Although we don't call ray.get, ray.get is called and deserialization still happens when the dag ref is deallocated because of the following code.

ray/python/ray/experimental/compiled_dag_ref.py

Line 80 in 4aea49f

if not self._ray_get_called:

Versions / Dependencies

ray master

Reproduction script

a = Actor.remote(0)
with InputNode() as inp:
    dag = a.inc.bind(inp)

compiled_dag = dag.experimental_compile()
ref = compiled_dag.execute(1)
compiled_dag.teardown()

# ref.get() is called upon ref's deallocation -- deserialization still happens

Issue Severity

None

The text was updated successfully, but these errors were encountered:

rkooo567 · 2024-09-11T23:29:59Z

@jeffreyjeffreywang would you be interested in taking this?

jeffreyjeffreywang · 2024-09-12T08:15:05Z

@rkooo567 Yup, definitely!

Hey @stephanie-wang @ruisearch42, I just wanted to clarify a few things before I proceed with this issue. You've suggested to release the value of a CompiledDAGRef if ray.get() isn't called by the user (#45951 (comment)). Could you please help me understand how the following code avoids execution result leak?

ray/python/ray/experimental/compiled_dag_ref.py

Lines 87 to 89 in 44dd9a7

    
           # If not yet, get the result and discard to avoid execution result leak. 
        
           if not self._ray_get_called: 
        
               self.get()

With this code, another issue arises -- attempting to load a python library during program exit (when CompiledDAGRef is destructed) will fail. Please refer to #47305 (comment) for more context.

foo = Foo.remote()
bar = Bar.remote()

with InputNode() as inp:
    dag = MultiOutputNode([foo.increment.bind(inp), bar.decrement.bind(inp)])

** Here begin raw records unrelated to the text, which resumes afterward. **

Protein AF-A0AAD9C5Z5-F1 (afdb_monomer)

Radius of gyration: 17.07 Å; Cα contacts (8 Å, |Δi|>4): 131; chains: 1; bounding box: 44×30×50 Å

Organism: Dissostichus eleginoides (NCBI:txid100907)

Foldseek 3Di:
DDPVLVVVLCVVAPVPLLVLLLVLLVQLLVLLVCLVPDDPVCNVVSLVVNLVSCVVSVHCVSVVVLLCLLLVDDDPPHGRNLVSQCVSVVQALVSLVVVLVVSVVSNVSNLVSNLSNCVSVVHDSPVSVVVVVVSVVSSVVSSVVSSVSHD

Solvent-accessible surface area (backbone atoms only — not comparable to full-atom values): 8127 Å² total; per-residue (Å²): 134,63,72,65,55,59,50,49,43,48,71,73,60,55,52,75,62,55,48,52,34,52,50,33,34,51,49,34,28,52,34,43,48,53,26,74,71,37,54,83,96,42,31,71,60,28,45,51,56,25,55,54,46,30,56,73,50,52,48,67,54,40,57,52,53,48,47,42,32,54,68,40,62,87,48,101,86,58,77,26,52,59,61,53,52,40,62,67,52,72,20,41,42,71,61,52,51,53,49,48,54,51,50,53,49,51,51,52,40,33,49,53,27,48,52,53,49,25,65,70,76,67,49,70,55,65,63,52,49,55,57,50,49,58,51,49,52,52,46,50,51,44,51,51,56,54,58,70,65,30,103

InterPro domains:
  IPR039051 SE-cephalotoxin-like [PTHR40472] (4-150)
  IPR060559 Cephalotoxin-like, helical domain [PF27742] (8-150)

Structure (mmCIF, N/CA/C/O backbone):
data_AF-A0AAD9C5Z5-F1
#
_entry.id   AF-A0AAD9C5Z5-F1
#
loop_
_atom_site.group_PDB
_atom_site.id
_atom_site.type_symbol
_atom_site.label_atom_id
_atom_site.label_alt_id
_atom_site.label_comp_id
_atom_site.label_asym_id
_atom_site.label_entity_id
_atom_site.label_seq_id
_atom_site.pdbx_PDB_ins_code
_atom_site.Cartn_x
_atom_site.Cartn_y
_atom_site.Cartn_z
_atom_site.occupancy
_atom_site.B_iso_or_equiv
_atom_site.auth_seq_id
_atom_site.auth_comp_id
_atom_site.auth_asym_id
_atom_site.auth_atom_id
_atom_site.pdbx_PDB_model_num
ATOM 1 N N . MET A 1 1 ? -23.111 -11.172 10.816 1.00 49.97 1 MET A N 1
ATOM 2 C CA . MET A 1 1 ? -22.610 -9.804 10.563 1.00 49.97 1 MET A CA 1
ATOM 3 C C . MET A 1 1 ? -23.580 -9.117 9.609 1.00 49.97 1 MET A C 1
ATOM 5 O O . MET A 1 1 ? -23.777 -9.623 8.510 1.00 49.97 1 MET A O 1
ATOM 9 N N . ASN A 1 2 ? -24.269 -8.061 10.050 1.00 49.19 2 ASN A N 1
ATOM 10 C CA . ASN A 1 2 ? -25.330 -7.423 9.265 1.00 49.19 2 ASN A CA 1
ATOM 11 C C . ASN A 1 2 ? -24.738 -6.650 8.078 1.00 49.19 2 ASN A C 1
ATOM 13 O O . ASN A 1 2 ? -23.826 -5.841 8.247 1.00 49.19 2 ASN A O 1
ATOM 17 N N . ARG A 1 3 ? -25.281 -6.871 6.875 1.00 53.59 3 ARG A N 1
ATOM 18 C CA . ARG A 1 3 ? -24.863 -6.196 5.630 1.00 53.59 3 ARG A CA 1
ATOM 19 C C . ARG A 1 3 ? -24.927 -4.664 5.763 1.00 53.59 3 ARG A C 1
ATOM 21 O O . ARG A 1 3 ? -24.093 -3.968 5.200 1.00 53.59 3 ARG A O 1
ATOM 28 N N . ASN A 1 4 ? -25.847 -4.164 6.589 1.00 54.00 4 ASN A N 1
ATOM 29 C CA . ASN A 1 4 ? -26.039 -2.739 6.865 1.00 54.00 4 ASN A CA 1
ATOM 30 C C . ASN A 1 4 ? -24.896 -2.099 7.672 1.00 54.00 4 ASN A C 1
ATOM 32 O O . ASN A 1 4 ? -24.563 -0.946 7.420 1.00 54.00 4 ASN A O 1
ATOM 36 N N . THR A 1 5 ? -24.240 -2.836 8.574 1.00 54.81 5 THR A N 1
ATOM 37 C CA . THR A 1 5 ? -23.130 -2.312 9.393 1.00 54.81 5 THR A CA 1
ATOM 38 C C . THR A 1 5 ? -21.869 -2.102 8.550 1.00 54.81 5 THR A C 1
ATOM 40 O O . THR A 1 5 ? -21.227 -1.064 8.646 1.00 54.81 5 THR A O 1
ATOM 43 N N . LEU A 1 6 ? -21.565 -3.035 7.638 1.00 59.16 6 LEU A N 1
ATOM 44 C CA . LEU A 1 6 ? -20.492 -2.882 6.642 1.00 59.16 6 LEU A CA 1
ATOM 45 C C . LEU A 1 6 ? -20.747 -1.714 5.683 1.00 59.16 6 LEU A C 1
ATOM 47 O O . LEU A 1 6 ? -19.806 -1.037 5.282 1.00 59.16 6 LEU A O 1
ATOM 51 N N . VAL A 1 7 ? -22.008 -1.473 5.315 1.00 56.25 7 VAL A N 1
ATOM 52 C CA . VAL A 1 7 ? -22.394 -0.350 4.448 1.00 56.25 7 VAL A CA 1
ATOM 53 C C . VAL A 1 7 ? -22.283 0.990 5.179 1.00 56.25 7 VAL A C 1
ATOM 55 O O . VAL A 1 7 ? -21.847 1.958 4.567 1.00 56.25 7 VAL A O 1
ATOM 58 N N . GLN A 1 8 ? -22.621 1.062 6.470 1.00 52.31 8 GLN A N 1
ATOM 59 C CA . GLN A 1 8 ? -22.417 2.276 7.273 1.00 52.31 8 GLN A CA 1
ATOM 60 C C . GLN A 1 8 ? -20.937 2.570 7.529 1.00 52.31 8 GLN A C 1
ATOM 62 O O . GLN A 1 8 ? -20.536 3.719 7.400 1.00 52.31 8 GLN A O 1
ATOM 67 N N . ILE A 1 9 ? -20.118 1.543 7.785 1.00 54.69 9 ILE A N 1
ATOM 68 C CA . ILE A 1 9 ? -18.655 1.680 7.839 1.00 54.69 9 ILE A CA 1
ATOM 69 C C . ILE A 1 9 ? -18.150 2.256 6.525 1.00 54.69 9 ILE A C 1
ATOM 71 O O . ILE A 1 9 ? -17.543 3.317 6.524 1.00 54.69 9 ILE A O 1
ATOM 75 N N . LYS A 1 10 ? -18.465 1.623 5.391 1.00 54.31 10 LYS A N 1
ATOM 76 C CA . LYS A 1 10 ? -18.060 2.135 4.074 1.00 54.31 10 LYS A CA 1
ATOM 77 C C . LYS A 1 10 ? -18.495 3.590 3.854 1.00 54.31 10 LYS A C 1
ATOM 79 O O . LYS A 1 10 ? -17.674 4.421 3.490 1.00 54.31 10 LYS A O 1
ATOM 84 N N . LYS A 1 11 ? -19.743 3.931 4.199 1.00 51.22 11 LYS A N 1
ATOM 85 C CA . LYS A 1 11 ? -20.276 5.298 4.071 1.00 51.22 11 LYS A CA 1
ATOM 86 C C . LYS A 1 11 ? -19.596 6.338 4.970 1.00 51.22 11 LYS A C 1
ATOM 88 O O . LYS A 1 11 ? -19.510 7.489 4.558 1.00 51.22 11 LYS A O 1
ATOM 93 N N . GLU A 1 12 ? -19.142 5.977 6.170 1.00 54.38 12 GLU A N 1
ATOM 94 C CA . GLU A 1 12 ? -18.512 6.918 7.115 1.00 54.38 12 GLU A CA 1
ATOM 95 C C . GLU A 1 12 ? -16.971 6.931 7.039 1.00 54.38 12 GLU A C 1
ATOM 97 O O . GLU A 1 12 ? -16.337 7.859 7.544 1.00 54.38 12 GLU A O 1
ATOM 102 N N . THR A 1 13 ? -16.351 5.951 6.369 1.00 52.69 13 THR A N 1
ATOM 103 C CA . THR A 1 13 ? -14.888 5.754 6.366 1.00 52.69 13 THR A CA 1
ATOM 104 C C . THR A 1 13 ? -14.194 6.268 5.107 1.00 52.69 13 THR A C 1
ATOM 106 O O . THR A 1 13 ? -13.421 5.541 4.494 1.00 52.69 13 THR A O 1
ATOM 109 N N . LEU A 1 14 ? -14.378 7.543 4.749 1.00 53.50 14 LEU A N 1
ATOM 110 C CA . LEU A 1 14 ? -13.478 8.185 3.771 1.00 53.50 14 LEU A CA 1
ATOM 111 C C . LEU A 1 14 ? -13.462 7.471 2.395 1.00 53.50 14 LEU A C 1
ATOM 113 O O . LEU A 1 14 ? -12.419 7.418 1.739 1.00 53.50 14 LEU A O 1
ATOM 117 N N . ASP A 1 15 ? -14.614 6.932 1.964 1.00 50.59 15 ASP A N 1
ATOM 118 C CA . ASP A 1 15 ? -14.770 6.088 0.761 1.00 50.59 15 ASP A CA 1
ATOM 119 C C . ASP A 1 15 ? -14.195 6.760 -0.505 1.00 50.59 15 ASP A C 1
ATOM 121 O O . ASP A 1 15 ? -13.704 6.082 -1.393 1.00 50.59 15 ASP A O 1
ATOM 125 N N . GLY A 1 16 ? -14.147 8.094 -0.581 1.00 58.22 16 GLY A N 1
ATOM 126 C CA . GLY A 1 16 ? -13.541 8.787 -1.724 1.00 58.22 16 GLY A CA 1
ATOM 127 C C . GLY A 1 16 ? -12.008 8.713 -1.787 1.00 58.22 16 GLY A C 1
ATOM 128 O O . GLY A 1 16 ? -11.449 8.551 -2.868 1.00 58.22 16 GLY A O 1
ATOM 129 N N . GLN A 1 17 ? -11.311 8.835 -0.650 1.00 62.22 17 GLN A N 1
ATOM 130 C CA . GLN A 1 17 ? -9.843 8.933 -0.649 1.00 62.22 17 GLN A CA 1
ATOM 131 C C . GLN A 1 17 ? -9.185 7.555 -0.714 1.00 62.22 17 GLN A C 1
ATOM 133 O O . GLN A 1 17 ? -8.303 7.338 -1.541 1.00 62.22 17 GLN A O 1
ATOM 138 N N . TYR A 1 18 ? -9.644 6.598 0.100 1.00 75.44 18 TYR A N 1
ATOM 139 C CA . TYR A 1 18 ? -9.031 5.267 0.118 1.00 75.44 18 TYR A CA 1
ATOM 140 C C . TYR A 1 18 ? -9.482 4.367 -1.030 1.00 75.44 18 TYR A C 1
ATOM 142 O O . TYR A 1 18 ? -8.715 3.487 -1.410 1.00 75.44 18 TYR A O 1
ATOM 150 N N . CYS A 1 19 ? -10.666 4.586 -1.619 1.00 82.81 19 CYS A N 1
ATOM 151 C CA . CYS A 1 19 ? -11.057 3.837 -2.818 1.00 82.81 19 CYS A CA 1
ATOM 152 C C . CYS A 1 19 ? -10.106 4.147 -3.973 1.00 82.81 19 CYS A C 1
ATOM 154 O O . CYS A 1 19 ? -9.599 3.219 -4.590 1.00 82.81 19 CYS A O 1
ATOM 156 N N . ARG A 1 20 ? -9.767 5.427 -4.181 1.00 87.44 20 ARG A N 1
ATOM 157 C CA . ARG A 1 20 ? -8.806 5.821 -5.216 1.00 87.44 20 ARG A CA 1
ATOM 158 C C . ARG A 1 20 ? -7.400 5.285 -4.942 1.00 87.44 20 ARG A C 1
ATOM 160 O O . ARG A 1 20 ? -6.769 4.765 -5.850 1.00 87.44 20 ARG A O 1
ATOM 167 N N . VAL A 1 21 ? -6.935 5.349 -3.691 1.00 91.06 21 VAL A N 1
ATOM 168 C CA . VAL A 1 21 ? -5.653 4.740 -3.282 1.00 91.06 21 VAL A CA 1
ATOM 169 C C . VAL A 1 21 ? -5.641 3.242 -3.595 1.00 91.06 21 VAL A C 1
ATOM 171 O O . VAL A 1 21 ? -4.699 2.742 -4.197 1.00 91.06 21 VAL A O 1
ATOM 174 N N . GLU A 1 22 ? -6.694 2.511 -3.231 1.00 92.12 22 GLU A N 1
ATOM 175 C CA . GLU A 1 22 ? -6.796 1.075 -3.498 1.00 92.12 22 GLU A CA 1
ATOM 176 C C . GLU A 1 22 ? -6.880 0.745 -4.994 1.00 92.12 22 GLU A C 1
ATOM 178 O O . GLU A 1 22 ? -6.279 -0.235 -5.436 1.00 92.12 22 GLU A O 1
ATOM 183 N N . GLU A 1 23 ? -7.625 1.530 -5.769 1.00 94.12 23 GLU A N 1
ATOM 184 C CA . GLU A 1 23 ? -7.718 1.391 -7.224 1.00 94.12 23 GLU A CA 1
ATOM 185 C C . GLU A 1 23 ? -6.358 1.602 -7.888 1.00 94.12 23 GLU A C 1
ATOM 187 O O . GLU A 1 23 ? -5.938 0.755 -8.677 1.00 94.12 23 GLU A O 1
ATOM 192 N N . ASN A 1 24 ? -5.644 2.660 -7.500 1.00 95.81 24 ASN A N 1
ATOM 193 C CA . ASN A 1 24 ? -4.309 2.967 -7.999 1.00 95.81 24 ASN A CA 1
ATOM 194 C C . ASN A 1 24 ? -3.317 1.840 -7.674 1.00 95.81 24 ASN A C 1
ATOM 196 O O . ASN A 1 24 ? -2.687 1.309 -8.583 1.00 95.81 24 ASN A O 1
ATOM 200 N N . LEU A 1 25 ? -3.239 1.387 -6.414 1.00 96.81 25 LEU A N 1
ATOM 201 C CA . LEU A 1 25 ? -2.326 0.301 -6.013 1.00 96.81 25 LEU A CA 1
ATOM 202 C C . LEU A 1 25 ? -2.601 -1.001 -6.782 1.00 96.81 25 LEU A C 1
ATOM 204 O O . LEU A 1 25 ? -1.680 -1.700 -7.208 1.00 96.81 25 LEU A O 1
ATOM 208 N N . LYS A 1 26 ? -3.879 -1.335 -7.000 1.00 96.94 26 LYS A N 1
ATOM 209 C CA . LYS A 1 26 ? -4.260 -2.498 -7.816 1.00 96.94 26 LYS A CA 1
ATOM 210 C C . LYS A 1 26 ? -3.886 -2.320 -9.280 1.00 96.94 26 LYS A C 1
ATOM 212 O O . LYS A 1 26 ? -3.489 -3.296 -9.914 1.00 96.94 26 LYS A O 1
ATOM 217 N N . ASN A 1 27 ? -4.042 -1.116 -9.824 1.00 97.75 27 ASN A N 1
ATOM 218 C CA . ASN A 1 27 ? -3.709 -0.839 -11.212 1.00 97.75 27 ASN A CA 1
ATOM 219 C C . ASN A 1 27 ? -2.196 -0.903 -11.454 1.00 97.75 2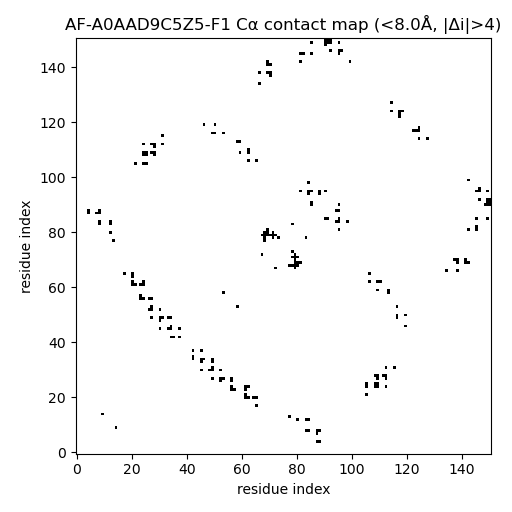7 ASN A C 1
ATOM 221 O O . ASN A 1 27 ? -1.770 -1.581 -12.388 1.00 97.75 27 ASN A O 1
ATOM 225 N N . GLN A 1 28 ? -1.405 -0.303 -10.563 1.00 97.75 28 GLN A N 1
ATOM 226 C CA . GLN A 1 28 ? 0.057 -0.370 -10.560 1.00 97.75 28 GLN A CA 1
ATOM 227 C C . GLN A 1 28 ? 0.544 -1.822 -10.536 1.00 97.75 28 GLN A C 1
ATOM 229 O O . GLN A 1 28 ? 1.311 -2.235 -11.404 1.00 97.75 28 GLN A O 1
ATOM 234 N N . PHE A 1 29 ? 0.026 -2.637 -9.613 1.00 98.12 29 PHE A N 1
ATOM 235 C CA . PHE A 1 29 ? 0.383 -4.054 -9.539 1.00 98.12 29 PHE A CA 1
ATOM 236 C C . PHE A 1 29 ? -0.054 -4.847 -10.776 1.00 98.12 29 PHE A C 1
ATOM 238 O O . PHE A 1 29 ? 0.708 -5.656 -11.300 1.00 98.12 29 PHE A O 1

dag = dag.experimental_compile()

ref1 = dag.execute(1)
ref2 = dag.execute(1)

assert ref1.get() == [1, -1]

dag.teardown()
# Upon destruction, the DAG will be executed until the latest index.
# However, we attempt to import DAGContext during program exit.

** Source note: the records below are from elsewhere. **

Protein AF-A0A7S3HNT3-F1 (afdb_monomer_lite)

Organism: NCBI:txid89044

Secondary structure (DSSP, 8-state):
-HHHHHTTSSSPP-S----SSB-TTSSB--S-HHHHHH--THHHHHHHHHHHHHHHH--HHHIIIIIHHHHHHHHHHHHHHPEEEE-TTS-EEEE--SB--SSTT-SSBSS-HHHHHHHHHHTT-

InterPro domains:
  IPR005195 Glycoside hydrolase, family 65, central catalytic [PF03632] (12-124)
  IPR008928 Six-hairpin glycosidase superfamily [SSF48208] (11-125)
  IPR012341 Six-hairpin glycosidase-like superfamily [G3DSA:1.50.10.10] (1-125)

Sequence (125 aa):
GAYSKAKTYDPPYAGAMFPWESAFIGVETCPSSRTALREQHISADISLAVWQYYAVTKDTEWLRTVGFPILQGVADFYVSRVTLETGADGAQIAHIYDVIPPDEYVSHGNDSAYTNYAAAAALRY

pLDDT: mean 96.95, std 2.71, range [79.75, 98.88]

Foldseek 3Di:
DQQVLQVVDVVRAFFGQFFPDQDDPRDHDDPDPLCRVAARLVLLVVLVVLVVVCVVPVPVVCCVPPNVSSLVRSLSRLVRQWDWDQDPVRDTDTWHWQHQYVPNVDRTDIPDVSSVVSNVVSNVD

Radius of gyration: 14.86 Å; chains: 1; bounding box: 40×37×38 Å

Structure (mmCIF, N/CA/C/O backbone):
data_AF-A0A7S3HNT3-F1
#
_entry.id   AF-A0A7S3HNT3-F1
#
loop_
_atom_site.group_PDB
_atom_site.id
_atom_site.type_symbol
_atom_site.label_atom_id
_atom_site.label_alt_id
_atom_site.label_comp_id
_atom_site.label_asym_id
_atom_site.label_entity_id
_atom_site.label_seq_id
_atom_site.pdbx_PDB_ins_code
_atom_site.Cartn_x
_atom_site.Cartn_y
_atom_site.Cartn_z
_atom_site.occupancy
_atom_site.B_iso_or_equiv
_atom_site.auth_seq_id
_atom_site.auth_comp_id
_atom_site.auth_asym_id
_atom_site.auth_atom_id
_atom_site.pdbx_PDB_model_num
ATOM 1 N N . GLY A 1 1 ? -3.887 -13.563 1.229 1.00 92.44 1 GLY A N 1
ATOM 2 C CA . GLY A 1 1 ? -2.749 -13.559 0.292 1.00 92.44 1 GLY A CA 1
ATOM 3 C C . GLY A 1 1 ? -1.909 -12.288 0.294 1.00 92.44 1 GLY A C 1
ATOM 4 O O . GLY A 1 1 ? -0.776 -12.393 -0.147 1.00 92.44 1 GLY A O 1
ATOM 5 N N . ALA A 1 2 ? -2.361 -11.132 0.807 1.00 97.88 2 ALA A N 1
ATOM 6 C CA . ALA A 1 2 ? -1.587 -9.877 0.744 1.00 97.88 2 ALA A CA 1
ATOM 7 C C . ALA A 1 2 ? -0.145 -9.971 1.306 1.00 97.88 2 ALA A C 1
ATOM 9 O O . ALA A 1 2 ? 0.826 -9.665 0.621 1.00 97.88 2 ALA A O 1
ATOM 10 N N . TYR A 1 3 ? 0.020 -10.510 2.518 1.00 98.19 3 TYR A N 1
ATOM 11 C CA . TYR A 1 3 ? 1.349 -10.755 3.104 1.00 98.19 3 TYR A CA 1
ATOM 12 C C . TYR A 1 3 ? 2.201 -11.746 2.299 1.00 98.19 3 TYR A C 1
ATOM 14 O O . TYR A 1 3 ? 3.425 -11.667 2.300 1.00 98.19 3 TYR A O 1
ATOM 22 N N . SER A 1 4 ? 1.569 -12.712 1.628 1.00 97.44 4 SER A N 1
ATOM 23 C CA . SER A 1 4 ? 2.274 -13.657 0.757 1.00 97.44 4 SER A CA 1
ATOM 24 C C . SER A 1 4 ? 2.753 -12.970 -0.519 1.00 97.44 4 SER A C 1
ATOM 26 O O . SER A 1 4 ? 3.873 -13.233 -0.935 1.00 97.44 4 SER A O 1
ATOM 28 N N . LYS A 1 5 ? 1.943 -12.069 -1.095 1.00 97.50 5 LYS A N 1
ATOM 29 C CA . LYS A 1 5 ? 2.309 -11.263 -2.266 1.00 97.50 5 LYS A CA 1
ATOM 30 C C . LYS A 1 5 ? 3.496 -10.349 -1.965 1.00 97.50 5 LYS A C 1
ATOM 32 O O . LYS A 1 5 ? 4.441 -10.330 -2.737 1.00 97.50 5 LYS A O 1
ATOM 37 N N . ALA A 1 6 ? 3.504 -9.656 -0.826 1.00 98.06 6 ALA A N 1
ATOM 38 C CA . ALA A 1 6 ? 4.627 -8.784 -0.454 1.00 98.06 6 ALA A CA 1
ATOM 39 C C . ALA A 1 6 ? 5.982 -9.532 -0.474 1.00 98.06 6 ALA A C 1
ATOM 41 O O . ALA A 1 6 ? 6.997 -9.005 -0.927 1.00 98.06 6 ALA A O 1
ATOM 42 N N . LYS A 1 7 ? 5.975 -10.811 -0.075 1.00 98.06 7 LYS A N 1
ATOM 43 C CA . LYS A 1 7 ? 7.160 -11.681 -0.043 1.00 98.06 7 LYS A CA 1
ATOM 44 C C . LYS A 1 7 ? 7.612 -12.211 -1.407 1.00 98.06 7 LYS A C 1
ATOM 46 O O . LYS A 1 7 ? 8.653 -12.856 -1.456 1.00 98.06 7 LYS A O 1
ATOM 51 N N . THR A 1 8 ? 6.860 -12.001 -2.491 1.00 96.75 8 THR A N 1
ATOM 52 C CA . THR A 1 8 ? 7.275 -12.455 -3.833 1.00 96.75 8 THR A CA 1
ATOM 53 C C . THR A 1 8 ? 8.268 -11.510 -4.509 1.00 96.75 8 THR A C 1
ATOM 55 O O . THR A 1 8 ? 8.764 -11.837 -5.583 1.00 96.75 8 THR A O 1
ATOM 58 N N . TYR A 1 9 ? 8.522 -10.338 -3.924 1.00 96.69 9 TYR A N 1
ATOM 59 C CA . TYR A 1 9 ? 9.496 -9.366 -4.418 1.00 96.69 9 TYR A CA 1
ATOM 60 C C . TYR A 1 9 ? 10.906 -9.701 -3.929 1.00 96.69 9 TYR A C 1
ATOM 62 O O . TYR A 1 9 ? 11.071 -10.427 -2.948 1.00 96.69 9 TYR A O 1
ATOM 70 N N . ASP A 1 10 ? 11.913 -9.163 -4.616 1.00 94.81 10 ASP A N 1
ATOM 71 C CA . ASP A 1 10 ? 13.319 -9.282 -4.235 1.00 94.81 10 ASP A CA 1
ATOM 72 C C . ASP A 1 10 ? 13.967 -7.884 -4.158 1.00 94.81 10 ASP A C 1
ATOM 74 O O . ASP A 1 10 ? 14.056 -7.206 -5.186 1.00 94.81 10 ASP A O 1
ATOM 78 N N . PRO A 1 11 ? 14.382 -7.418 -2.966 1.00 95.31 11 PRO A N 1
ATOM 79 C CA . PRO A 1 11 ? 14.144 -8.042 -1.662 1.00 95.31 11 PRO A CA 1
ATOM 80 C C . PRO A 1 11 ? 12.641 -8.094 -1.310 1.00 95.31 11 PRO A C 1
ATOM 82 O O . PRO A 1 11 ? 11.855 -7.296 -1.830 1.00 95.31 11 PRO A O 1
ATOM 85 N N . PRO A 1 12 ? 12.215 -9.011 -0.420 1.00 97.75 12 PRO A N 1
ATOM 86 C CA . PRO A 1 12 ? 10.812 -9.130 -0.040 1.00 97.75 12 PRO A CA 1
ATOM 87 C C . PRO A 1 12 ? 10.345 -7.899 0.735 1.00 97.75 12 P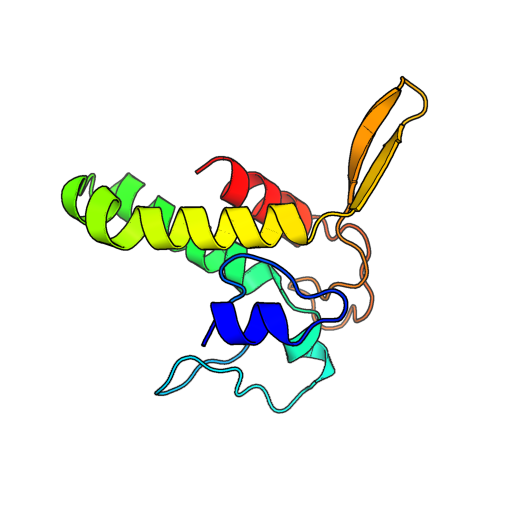RO A C 1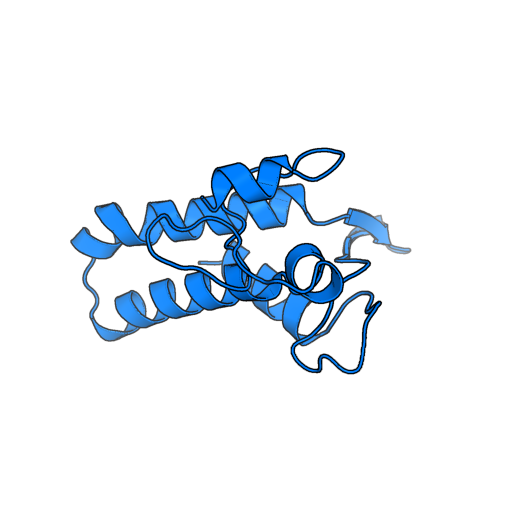
ATOM 89 O O . PRO A 1 12 ? 11.020 -7.437 1.658 1.00 97.75 12 PRO A O 1
ATOM 92 N N . TYR A 1 13 ? 9.147 -7.417 0.410 1.00 98.38 13 TYR A N 1
ATOM 93 C CA . TYR A 1 13 ? 8.487 -6.377 1.190 1.00 98.38 13 TYR A CA 1
ATOM 94 C C . TYR A 1 13 ? 7.883 -6.951 2.477 1.00 98.38 13 TYR A C 1
ATOM 96 O O . TYR A 1 13 ? 7.576 -8.145 2.586 1.00 98.38 13 TYR A O 1
ATOM 104 N N . ALA A 1 14 ? 7.701 -6.079 3.464 1.00 98.44 14 ALA A N 1
ATOM 105 C CA . ALA A 1 14 ? 6.970 -6.371 4.689 1.00 98.44 14 ALA A CA 1
ATOM 106 C C . ALA A 1 14 ? 5.477 -6.036 4.525 1.00 98.44 14 ALA A C 1
ATOM 108 O O . ALA A 1 14 ? 5.036 -5.557 3.482 1.00 98.44 14 ALA A O 1
ATOM 109 N N . GLY A 1 15 ? 4.691 -6.296 5.571 1.00 98.50 15 GLY A N 1
ATOM 110 C CA . GLY A 1 15 ? 3.302 -5.852 5.632 1.00 98.50 15 GLY A CA 1
ATOM 111 C C . GLY A 1 15 ? 2.356 -6.506 4.619 1.00 98.50 15 GLY A C 1
ATOM 112 O O . GLY A 1 15 ? 2.598 -7.591 4.082 1.00 98.50 15 GLY A O 1
ATOM 113 N N . ALA A 1 16 ? 1.223 -5.845 4.411 1.00 98.62 16 ALA A N 1
ATOM 114 C CA . ALA A 1 16 ? 0.120 -6.285 3.578 1.00 98.62 16 ALA A CA 1
ATOM 115 C C . ALA A 1 16 ? 0.137 -5.547 2.235 1.00 98.62 16 ALA A C 1
ATOM 117 O O . ALA A 1 16 ? -0.414 -4.457 2.099 1.00 98.62 16 ALA A O 1
ATOM 118 N N . MET A 1 17 ? 0.721 -6.189 1.226 1.00 98.56 17 MET A N 1
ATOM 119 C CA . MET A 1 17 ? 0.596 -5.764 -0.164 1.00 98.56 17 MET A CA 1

I'm thinking about removing the custom destructor entirely but wanted to understand the implications before doing so.

rkooo567 · 2024-09-12T15:02:21Z

With this code, another issue arises -- attempting to load a python library during program exit (when CompiledDAGRef is destructed) will fail. Please refer to #47305 (comment) for more context.

I think this is because python cannot guarantee all modules exist when __del__ is called. So I agreed doing clean up this way in a destructor is a bad idea, and it is something we should clean up.

ruisearch42 · 2024-09-12T16:03:17Z

Could you please help me understand how the following code avoids execution result leak?

With this code, the python object is retrieved and then immediately goes out of scope. If there are any native buffers underneath, they will also be released.

jeffreyjeffreywang · 2024-09-12T17:02:27Z

With this code, the python object is retrieved and then immediately goes out of scope. If there are any native buffers underneath, they will also be released.

Thank you @ruisearch42, could you give me an example/repro when native buffers are used and therefore this destruction is necessary? I'd like to measure whether the deserialization is necessary.

If deserialization is necessary, we still need to solve the module import issue. We might want to move the deserialization (stepping through the remaining steps in the DAG) to teardown().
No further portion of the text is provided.